### Data shown
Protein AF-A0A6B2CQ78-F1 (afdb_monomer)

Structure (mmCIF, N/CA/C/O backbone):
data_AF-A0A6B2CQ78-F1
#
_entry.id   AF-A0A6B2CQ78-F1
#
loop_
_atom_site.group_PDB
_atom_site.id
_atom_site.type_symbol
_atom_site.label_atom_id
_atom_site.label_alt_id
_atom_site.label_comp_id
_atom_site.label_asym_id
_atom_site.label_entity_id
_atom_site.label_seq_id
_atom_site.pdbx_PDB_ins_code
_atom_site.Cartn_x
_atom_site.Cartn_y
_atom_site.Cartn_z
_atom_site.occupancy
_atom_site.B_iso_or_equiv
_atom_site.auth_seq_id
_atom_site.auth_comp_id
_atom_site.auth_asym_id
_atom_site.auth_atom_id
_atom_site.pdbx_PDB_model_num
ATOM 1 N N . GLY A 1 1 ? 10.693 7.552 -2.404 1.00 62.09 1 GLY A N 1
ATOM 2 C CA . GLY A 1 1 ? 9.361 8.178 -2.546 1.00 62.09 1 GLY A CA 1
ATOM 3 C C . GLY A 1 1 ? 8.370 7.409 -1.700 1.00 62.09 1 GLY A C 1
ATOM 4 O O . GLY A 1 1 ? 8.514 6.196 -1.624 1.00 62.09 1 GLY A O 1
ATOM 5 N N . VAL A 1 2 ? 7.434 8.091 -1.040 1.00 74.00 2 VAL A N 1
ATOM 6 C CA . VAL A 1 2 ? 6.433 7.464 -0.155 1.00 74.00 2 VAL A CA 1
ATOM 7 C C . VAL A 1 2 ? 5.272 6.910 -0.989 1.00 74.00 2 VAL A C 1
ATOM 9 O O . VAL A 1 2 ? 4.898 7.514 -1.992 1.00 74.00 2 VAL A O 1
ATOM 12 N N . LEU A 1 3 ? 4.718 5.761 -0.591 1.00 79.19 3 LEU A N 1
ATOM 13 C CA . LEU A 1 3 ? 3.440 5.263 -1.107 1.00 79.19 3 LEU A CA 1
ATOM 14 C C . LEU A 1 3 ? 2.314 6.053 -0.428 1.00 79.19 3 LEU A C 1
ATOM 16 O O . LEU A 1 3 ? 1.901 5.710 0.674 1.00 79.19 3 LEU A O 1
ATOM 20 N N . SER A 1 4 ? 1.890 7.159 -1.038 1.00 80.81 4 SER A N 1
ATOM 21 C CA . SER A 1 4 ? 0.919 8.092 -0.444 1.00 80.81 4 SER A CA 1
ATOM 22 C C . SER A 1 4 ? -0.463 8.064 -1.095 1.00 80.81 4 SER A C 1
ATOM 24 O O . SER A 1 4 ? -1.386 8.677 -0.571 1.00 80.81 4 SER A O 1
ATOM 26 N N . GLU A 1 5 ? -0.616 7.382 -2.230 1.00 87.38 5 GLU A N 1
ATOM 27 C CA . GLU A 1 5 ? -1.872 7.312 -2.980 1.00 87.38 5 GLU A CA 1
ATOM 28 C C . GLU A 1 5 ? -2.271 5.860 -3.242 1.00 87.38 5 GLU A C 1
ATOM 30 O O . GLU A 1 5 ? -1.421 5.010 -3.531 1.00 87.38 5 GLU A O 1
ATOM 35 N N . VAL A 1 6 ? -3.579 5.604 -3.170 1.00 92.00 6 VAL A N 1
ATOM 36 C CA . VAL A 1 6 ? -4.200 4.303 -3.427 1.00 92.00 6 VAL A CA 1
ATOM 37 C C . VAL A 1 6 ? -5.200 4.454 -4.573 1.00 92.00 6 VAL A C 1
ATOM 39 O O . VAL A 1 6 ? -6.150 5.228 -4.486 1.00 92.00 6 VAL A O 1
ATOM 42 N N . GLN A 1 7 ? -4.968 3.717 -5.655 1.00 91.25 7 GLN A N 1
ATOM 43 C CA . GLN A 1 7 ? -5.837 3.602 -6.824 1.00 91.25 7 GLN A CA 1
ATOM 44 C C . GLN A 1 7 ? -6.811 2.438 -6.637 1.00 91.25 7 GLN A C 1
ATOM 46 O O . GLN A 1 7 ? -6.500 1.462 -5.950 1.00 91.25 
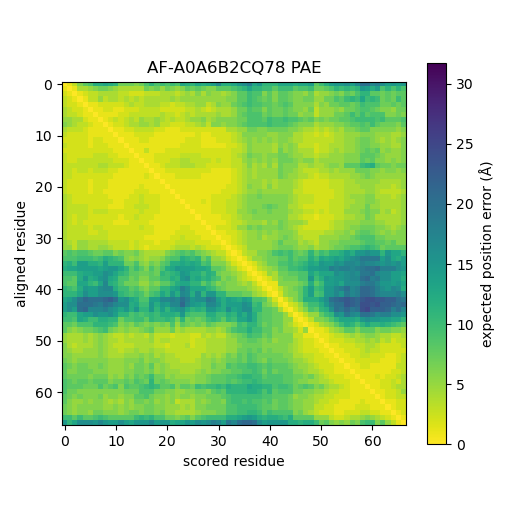7 GLN A O 1
ATOM 51 N N . ASP A 1 8 ? -8.000 2.555 -7.228 1.00 90.00 8 ASP A N 1
ATOM 52 C CA . ASP A 1 8 ? -9.044 1.519 -7.212 1.00 90.00 8 ASP A CA 1
ATOM 53 C C . ASP A 1 8 ? -9.415 1.015 -5.801 1.00 90.00 8 ASP A C 1
ATOM 55 O O . ASP A 1 8 ? -9.919 -0.087 -5.623 1.00 90.00 8 ASP A O 1
ATOM 59 N N . GLY A 1 9 ? -9.159 1.833 -4.773 1.00 92.56 9 GLY A N 1
ATOM 60 C CA . GLY A 1 9 ? -9.463 1.538 -3.372 1.00 92.56 9 GLY A CA 1
ATOM 61 C C . GLY A 1 9 ? -8.499 0.583 -2.660 1.00 92.56 9 GLY A C 1
ATOM 62 O O . GLY A 1 9 ? -8.589 0.477 -1.440 1.00 92.56 9 GLY A O 1
ATOM 63 N N . HIS A 1 10 ? -7.567 -0.078 -3.359 1.00 94.56 10 HIS A N 1
ATOM 64 C CA . HIS A 1 10 ? -6.641 -1.026 -2.715 1.00 94.56 10 HIS A CA 1
ATOM 65 C C . HIS A 1 10 ? -5.240 -1.141 -3.346 1.00 94.56 10 HIS A C 1
ATOM 67 O O . HIS A 1 10 ? -4.396 -1.864 -2.816 1.00 94.56 10 HIS A O 1
ATOM 73 N N . VAL A 1 11 ? -4.944 -0.430 -4.439 1.00 95.19 11 VAL A N 1
ATOM 74 C CA . VAL A 1 11 ? -3.654 -0.538 -5.138 1.00 95.19 11 VAL A CA 1
ATOM 75 C C . VAL A 1 11 ? -2.780 0.689 -4.892 1.00 95.19 11 VAL A C 1
ATOM 77 O O . VAL A 1 11 ? -3.037 1.763 -5.430 1.00 95.19 11 VAL A O 1
ATOM 80 N N . ALA A 1 12 ? -1.688 0.538 -4.147 1.00 92.81 12 ALA A N 1
ATOM 81 C CA . ALA A 1 12 ? -0.671 1.582 -4.023 1.00 92.81 12 ALA A CA 1
ATOM 82 C C . ALA A 1 12 ? 0.364 1.480 -5.153 1.00 92.81 12 ALA A C 1
ATOM 84 O O . ALA A 1 12 ? 0.852 0.392 -5.473 1.00 92.81 12 ALA A O 1
ATOM 85 N N . VAL A 1 13 ? 0.744 2.620 -5.739 1.00 91.00 13 VAL A N 1
ATOM 86 C CA . VAL A 1 13 ? 1.735 2.678 -6.827 1.00 91.00 13 VAL A CA 1
ATOM 87 C C . VAL A 1 13 ? 2.993 3.399 -6.360 1.00 91.00 13 VAL A C 1
ATOM 89 O O . VAL A 1 13 ? 2.944 4.553 -5.940 1.00 91.00 13 VAL A O 1
ATOM 92 N N . CYS A 1 14 ? 4.152 2.748 -6.491 1.00 85.44 14 CYS A N 1
ATOM 93 C CA . CYS A 1 14 ? 5.440 3.391 -6.253 1.00 85.44 14 CYS A CA 1
ATOM 94 C C . CYS A 1 14 ? 5.611 4.563 -7.232 1.00 85.44 14 CYS A C 1
ATOM 96 O O . CYS A 1 14 ? 5.677 4.331 -8.445 1.00 85.44 14 CYS A O 1
ATOM 98 N N . PRO A 1 15 ? 5.742 5.817 -6.757 1.00 84.12 15 PRO A N 1
ATOM 99 C CA . PRO A 1 15 ? 5.803 6.968 -7.655 1.00 84.12 15 PRO A CA 1
ATOM 100 C C . PRO A 1 15 ? 7.037 6.930 -8.565 1.00 84.12 15 PRO A C 1
ATOM 102 O O . PRO A 1 15 ? 6.979 7.443 -9.684 1.00 84.12 15 PRO A O 1
ATOM 105 N N . LEU A 1 16 ? 8.108 6.270 -8.108 1.00 80.94 16 LEU A N 1
ATOM 106 C CA . LEU A 1 16 ? 9.404 6.194 -8.778 1.00 80.94 16 LEU A CA 1
ATOM 107 C C . LEU A 1 16 ? 9.446 5.105 -9.854 1.00 80.94 16 LEU A C 1
ATOM 109 O O . LEU A 1 16 ? 9.638 5.405 -11.025 1.00 80.94 16 LEU A O 1
ATOM 113 N N . HIS A 1 17 ? 9.227 3.848 -9.462 1.00 82.69 17 HIS A N 1
ATOM 114 C CA . HIS A 1 17 ? 9.444 2.690 -10.340 1.00 82.69 17 HIS A CA 1
ATOM 115 C C . HIS A 1 17 ? 8.144 2.004 -10.753 1.00 82.69 17 HIS A C 1
ATOM 117 O O . HIS A 1 17 ? 8.179 0.935 -11.343 1.00 82.69 17 HIS A O 1
ATOM 123 N N . LYS A 1 18 ? 6.984 2.579 -10.418 1.00 88.50 18 LYS A N 1
ATOM 124 C CA . LYS A 1 18 ? 5.657 2.084 -10.821 1.00 88.50 18 LYS A CA 1
ATOM 125 C C . LYS A 1 18 ? 5.322 0.650 -10.385 1.00 88.50 18 LYS A C 1
ATOM 127 O O . LYS A 1 18 ? 4.313 0.116 -10.838 1.00 88.50 18 LYS A O 1
ATOM 132 N N . ALA A 1 19 ? 6.105 0.063 -9.473 1.00 88.56 19 ALA A N 1
ATOM 133 C CA . ALA A 1 19 ? 5.712 -1.150 -8.762 1.00 88.56 19 ALA A CA 1
ATOM 134 C C . ALA A 1 19 ? 4.336 -0.941 -8.124 1.00 88.56 19 ALA A C 1
ATOM 136 O O . ALA A 1 19 ? 4.065 0.143 -7.596 1.00 88.56 19 ALA A O 1
ATOM 137 N N . LYS A 1 20 ? 3.487 -1.965 -8.180 1.00 91.88 20 LYS A N 1
ATOM 138 C CA . LYS A 1 20 ? 2.132 -1.926 -7.624 1.00 91.88 20 LYS A CA 1
ATOM 139 C C . LYS A 1 20 ? 2.025 -2.907 -6.474 1.00 91.88 20 LYS A C 1
ATOM 141 O O . LYS A 1 20 ? 2.507 -4.032 -6.597 1.00 91.88 20 LYS A O 1
ATOM 146 N N . PHE A 1 21 ? 1.364 -2.486 -5.407 1.00 92.00 21 PHE A N 1
ATOM 147 C CA . PHE A 1 21 ? 1.149 -3.288 -4.211 1.00 92.00 21 PHE A CA 1
ATOM 148 C C . PHE A 1 21 ? -0.325 -3.278 -3.832 1.00 92.00 21 PHE A C 1
ATOM 150 O O . PHE A 1 21 ? -0.975 -2.237 -3.931 1.00 92.00 21 PHE A O 1
ATOM 157 N N . ASP A 1 22 ? -0.829 -4.420 -3.383 1.00 93.56 22 ASP A N 1
ATOM 158 C CA . ASP A 1 22 ? -2.121 -4.513 -2.719 1.00 93.56 22 ASP A CA 1
ATOM 159 C C . ASP A 1 22 ? -1.946 -4.079 -1.256 1.00 93.56 22 ASP A C 1
ATOM 161 O O . ASP A 1 22 ? -1.120 -4.638 -0.536 1.00 93.56 22 ASP A O 1
ATOM 165 N N . VAL A 1 23 ? -2.675 -3.054 -0.809 1.00 91.25 23 VAL A N 1
ATOM 166 C CA . VAL A 1 23 ? -2.532 -2.517 0.559 1.00 91.25 23 VAL A CA 1
ATOM 167 C C . VAL A 1 23 ? -3.276 -3.334 1.617 1.00 91.25 23 VAL A C 1
ATOM 169 O O . VAL A 1 23 ? -3.056 -3.118 2.806 1.00 91.25 23 VAL A O 1
ATOM 172 N N . LEU A 1 24 ? -4.147 -4.262 1.212 1.00 90.50 24 LEU A N 1
ATOM 173 C CA . LEU A 1 24 ? -4.886 -5.144 2.115 1.00 90.50 24 LEU A CA 1
ATOM 174 C C . LEU A 1 24 ? -4.040 -6.360 2.496 1.00 90.50 24 LEU A C 1
ATOM 176 O O . LEU A 1 24 ? -4.063 -6.791 3.650 1.00 90.50 24 LEU A O 1
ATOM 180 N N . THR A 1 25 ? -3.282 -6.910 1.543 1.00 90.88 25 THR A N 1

### Problem details
Reproduce verbatim the range of lines that opens the records and closes with the line containing "ATOM 13 C CA". Omit everything after it.

### Answer space
Protein AF-A0A6B2CQ78-F1 (afdb_monomer)

Structure (mmCIF, N/CA/C/O backbone):
data_AF-A0A6B2CQ78-F1
#
_entry.id   AF-A0A6B2CQ78-F1
#
loop_
_atom_site.group_PDB
_atom_site.id
_atom_site.type_symbol
_atom_site.label_atom_id
_atom_site.label_alt_id
_atom_site.label_comp_id
_atom_site.label_asym_id
_atom_site.label_entity_id
_atom_site.label_seq_id
_atom_site.pdbx_PDB_ins_code
_atom_site.Cartn_x
_atom_site.Cartn_y
_atom_site.Cartn_z
_atom_site.occupancy
_atom_site.B_iso_or_equiv
_atom_site.auth_seq_id
_atom_site.auth_comp_id
_atom_site.auth_asym_id
_atom_site.auth_atom_id
_atom_site.pdbx_PDB_model_num
ATOM 1 N N . GLY A 1 1 ? 10.693 7.552 -2.404 1.00 62.09 1 GLY A N 1
ATOM 2 C CA . GLY A 1 1 ? 9.361 8.178 -2.546 1.00 62.09 1 GLY A CA 1
ATOM 3 C C . GLY A 1 1 ? 8.370 7.409 -1.700 1.00 62.09 1 GLY A C 1
ATOM 4 O O . GLY A 1 1 ? 8.514 6.196 -1.624 1.00 62.09 1 GLY A O 1
ATOM 5 N N . VAL A 1 2 ? 7.434 8.091 -1.040 1.00 74.00 2 VAL A N 1
ATOM 6 C CA . VAL A 1 2 ? 6.433 7.464 -0.155 1.00 74.00 2 VAL A CA 1
ATOM 7 C C . VAL A 1 2 ? 5.272 6.910 -0.989 1.00 74.00 2 VAL A C 1
ATOM 9 O O . VAL A 1 2 ? 4.898 7.514 -1.992 1.00 74.00 2 VAL A O 1
ATOM 12 N N . LEU A 1 3 ? 4.718 5.761 -0.591 1.00 79.19 3 LEU A N 1
ATOM 13 C CA . LEU A 1 3 ? 3.440 5.263 -1.107 1.00 79.19 3 LEU A CA 1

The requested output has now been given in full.